All modern Western governments, regardless of brand, are the same. Whether Republican or Democrat, Social Democrat or Christian Democrat, Labour or Conservative, Liberal or Labour, National or Labour—all political parties who have any possibility of leading government in the West are fundamentally the same. They all believe it is the role and responsibility of government, by means of law, rules, regulations, stipulations, and provisions to remove threats and potential harm from the world. Note—the ideology has moved from the cure of actual harm to prevention. This is the key, watershed difference marking out the current age from the former, more Christian one.

All western governments share a deep belief in the state as Messianic Redeemer. That is why in the United States the Republicans under Bush ran up huge deficits; only to be eclipsed in their turn by Democrat Obama. When the Republicans return, they will outspend Obama—mark our words. Prevention is endlessly expensive. In New Zealand, Labour's spending is being turbo-charged by National. Those who seek to excuse the present regime by pleading financial crises or unusual exigencies are self-deceived and the excuse risible. The entirety of National's approach can be summed up in this slogan: “we will take care of you”. It is the same slogan as Labour's—it is only the colour on the banner that differs. “Would you like your poison-pill in blue or red, madam?” Taking care of us requires law upon law, regulation upon regulation, and layer upon layer of bureaucratic interference in our lives. Prevention has become far, far worse than any cure.

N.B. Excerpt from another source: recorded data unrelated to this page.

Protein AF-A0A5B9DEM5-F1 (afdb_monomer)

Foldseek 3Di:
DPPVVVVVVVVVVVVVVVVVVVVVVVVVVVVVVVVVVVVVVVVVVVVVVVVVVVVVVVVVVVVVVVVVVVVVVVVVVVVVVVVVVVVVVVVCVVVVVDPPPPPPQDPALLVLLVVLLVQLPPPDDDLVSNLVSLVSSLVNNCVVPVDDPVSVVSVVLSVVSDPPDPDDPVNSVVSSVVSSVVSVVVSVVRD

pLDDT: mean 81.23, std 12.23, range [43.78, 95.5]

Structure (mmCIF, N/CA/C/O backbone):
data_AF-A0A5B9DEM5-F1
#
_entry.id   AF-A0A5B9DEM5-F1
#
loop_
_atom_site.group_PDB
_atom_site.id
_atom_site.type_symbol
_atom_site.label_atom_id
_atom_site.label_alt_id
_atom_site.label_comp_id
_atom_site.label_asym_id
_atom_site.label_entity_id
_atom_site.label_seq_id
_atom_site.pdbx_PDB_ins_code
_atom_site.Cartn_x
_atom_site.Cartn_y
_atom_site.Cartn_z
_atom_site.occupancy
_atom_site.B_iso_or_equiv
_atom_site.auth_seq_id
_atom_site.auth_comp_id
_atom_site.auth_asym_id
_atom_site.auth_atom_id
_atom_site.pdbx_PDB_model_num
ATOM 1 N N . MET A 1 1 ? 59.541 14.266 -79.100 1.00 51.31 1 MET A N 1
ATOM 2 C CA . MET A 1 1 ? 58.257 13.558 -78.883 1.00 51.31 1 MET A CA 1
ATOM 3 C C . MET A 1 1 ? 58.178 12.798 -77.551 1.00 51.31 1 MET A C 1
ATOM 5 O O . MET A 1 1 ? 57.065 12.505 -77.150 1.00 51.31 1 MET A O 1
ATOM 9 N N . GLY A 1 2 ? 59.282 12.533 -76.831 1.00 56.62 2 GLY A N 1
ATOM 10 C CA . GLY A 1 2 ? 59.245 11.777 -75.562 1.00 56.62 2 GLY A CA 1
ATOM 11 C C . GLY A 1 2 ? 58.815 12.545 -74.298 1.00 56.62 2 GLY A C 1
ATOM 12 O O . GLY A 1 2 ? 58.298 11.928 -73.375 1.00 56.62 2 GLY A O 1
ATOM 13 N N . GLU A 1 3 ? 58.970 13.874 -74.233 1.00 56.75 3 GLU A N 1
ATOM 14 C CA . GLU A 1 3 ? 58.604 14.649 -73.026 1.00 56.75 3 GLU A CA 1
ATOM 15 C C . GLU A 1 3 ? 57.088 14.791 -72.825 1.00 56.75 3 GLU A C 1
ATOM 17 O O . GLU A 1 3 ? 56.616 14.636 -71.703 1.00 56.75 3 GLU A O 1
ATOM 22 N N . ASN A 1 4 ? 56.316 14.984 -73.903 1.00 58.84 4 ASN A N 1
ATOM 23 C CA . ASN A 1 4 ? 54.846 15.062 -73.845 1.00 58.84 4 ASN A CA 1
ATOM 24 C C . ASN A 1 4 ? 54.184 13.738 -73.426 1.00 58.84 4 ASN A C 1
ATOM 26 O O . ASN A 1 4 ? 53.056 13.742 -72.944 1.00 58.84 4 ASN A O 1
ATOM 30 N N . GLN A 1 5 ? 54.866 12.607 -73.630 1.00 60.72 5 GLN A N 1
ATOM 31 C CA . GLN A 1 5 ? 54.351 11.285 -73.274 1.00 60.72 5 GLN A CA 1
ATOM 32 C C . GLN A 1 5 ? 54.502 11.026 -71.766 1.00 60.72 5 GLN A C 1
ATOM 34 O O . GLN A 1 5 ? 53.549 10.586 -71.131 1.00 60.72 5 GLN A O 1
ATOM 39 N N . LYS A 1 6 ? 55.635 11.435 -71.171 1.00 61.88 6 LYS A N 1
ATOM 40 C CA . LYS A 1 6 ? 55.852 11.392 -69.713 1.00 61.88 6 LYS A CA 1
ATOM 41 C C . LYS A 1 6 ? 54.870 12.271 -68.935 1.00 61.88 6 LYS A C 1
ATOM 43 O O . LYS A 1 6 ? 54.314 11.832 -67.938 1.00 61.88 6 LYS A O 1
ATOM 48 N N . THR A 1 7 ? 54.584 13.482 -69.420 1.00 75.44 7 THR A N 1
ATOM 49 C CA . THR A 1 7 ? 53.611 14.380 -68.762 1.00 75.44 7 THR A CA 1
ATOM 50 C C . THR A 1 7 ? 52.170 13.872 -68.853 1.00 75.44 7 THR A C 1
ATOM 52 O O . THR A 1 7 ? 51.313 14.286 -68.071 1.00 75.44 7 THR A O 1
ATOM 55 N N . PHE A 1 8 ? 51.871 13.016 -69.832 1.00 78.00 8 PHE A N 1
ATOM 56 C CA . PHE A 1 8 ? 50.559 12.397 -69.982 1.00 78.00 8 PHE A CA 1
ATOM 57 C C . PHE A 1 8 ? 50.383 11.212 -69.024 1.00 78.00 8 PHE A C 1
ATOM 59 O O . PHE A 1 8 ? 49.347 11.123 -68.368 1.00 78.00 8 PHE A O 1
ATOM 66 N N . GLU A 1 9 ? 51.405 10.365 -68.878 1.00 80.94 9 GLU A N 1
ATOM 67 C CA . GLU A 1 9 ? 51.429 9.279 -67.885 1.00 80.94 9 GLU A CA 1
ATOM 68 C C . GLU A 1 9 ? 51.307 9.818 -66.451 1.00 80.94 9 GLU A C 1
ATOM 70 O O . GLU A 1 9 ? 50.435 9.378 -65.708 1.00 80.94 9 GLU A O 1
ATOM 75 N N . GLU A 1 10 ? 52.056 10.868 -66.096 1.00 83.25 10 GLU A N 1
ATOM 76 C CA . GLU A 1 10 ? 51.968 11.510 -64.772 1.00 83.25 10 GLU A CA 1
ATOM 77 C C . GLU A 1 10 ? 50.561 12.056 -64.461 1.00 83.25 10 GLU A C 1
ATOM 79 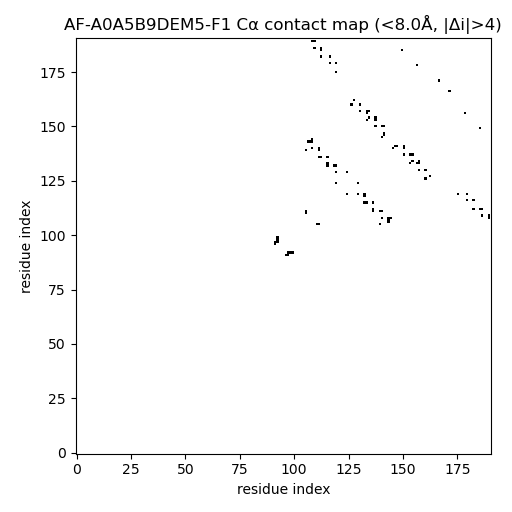O O . GLU A 1 10 ? 50.086 11.996 -63.322 1.00 83.25 10 GLU A O 1
ATOM 84 N N . LYS A 1 11 ? 49.858 12.576 -65.476 1.00 81.38 11 LYS A N 1
ATOM 85 C CA . LYS A 1 11 ? 48.470 13.042 -65.331 1.00 81.38 11 LYS A CA 1
ATOM 86 C C . LYS A 1 11 ? 47.487 11.887 -65.163 1.00 81.38 11 LYS A C 1
ATOM 88 O O . LYS A 1 11 ? 46.545 12.027 -64.386 1.00 81.38 11 LYS A O 1
ATOM 93 N N . ILE A 1 12 ? 47.693 10.771 -65.863 1.00 84.81 12 ILE A N 1
ATOM 94 C CA . ILE A 1 12 ? 46.876 9.561 -65.704 1.00 84.81 12 ILE A CA 1
ATOM 95 C C . ILE A 1 12 ? 47.065 8.972 -64.305 1.00 84.81 12 ILE A C 1
ATOM 97 O O . ILE A 1 12 ? 46.071 8.674 -63.645 1.00 84.81 12 ILE A O 1
ATOM 101 N N . ASP A 1 13 ? 48.300 8.889 -63.815 1.00 86.19 13 ASP A N 1
ATOM 102 C CA . ASP A 1 13 ? 48.595 8.389 -62.470 1.00 86.19 13 ASP A CA 1
ATOM 103 C C . ASP A 1 13 ? 48.008 9.302 -61.386 1.00 86.19 13 ASP A C 1
ATOM 105 O O . ASP A 1 13 ? 47.407 8.837 -60.413 1.00 86.19 13 ASP A O 1
ATOM 109 N N . SER A 1 14 ? 48.097 10.623 -61.571 1.00 84.88 14 SER A N 1
ATOM 110 C CA . SER A 1 14 ? 47.436 11.595 -60.694 1.00 84.88 14 SER A CA 1
ATOM 111 C C . SER A 1 14 ? 45.915 11.407 -60.678 1.00 84.88 14 SER A C 1
ATOM 113 O O . SER A 1 14 ? 45.304 11.405 -59.608 1.00 84.88 14 SER A O 1
ATOM 115 N N . PHE A 1 15 ? 45.301 11.180 -61.841 1.00 86.56 15 PHE A N 1
ATOM 116 C CA . PHE A 1 15 ? 43.865 10.931 -61.946 1.00 86.56 15 PHE A CA 1
ATOM 117 C C . PHE A 1 15 ? 43.456 9.597 -61.302 1.00 86.56 15 PHE A C 1
ATOM 119 O O . PHE A 1 15 ? 42.444 9.538 -60.603 1.00 86.56 15 PHE A O 1
ATOM 126 N N . GLY A 1 16 ? 44.271 8.549 -61.461 1.00 87.25 16 GLY A N 1
ATOM 127 C CA . GLY A 1 16 ? 44.096 7.261 -60.788 1.00 87.25 16 GLY A CA 1
ATOM 128 C C . GLY A 1 16 ? 44.126 7.395 -59.264 1.00 87.25 16 GLY A C 1
ATOM 129 O O . GLY A 1 16 ? 43.241 6.879 -58.582 1.00 87.25 16 GLY A O 1
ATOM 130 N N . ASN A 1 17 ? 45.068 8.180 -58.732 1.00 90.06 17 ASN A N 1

This will not change until the vast majority of our people are genuinely Christian again. It will only get worse and worse. When a culture clothes itself in pretensions of deity, the increasing weight of garments required to be worn suffocate life. As each new regulation is promulgated, as each new garment put on, the life of human society ebbs away just that bit more. When it comes to the body politic, prevention is definitely much, much worse than the cure.

In Part II, we will solve this problem (which is easily solved) from the Scriptures. But while the solution is clear, the acceptance and adoption of it is not. It requires that men smash their idol-worship of Man, and humble themselves before the Living God and His Christ. Historically this has most often happened when the idols are visibly and publicly smashed by outside forces. Humility arises, unfortunately, most often from a deep valley of humiliation.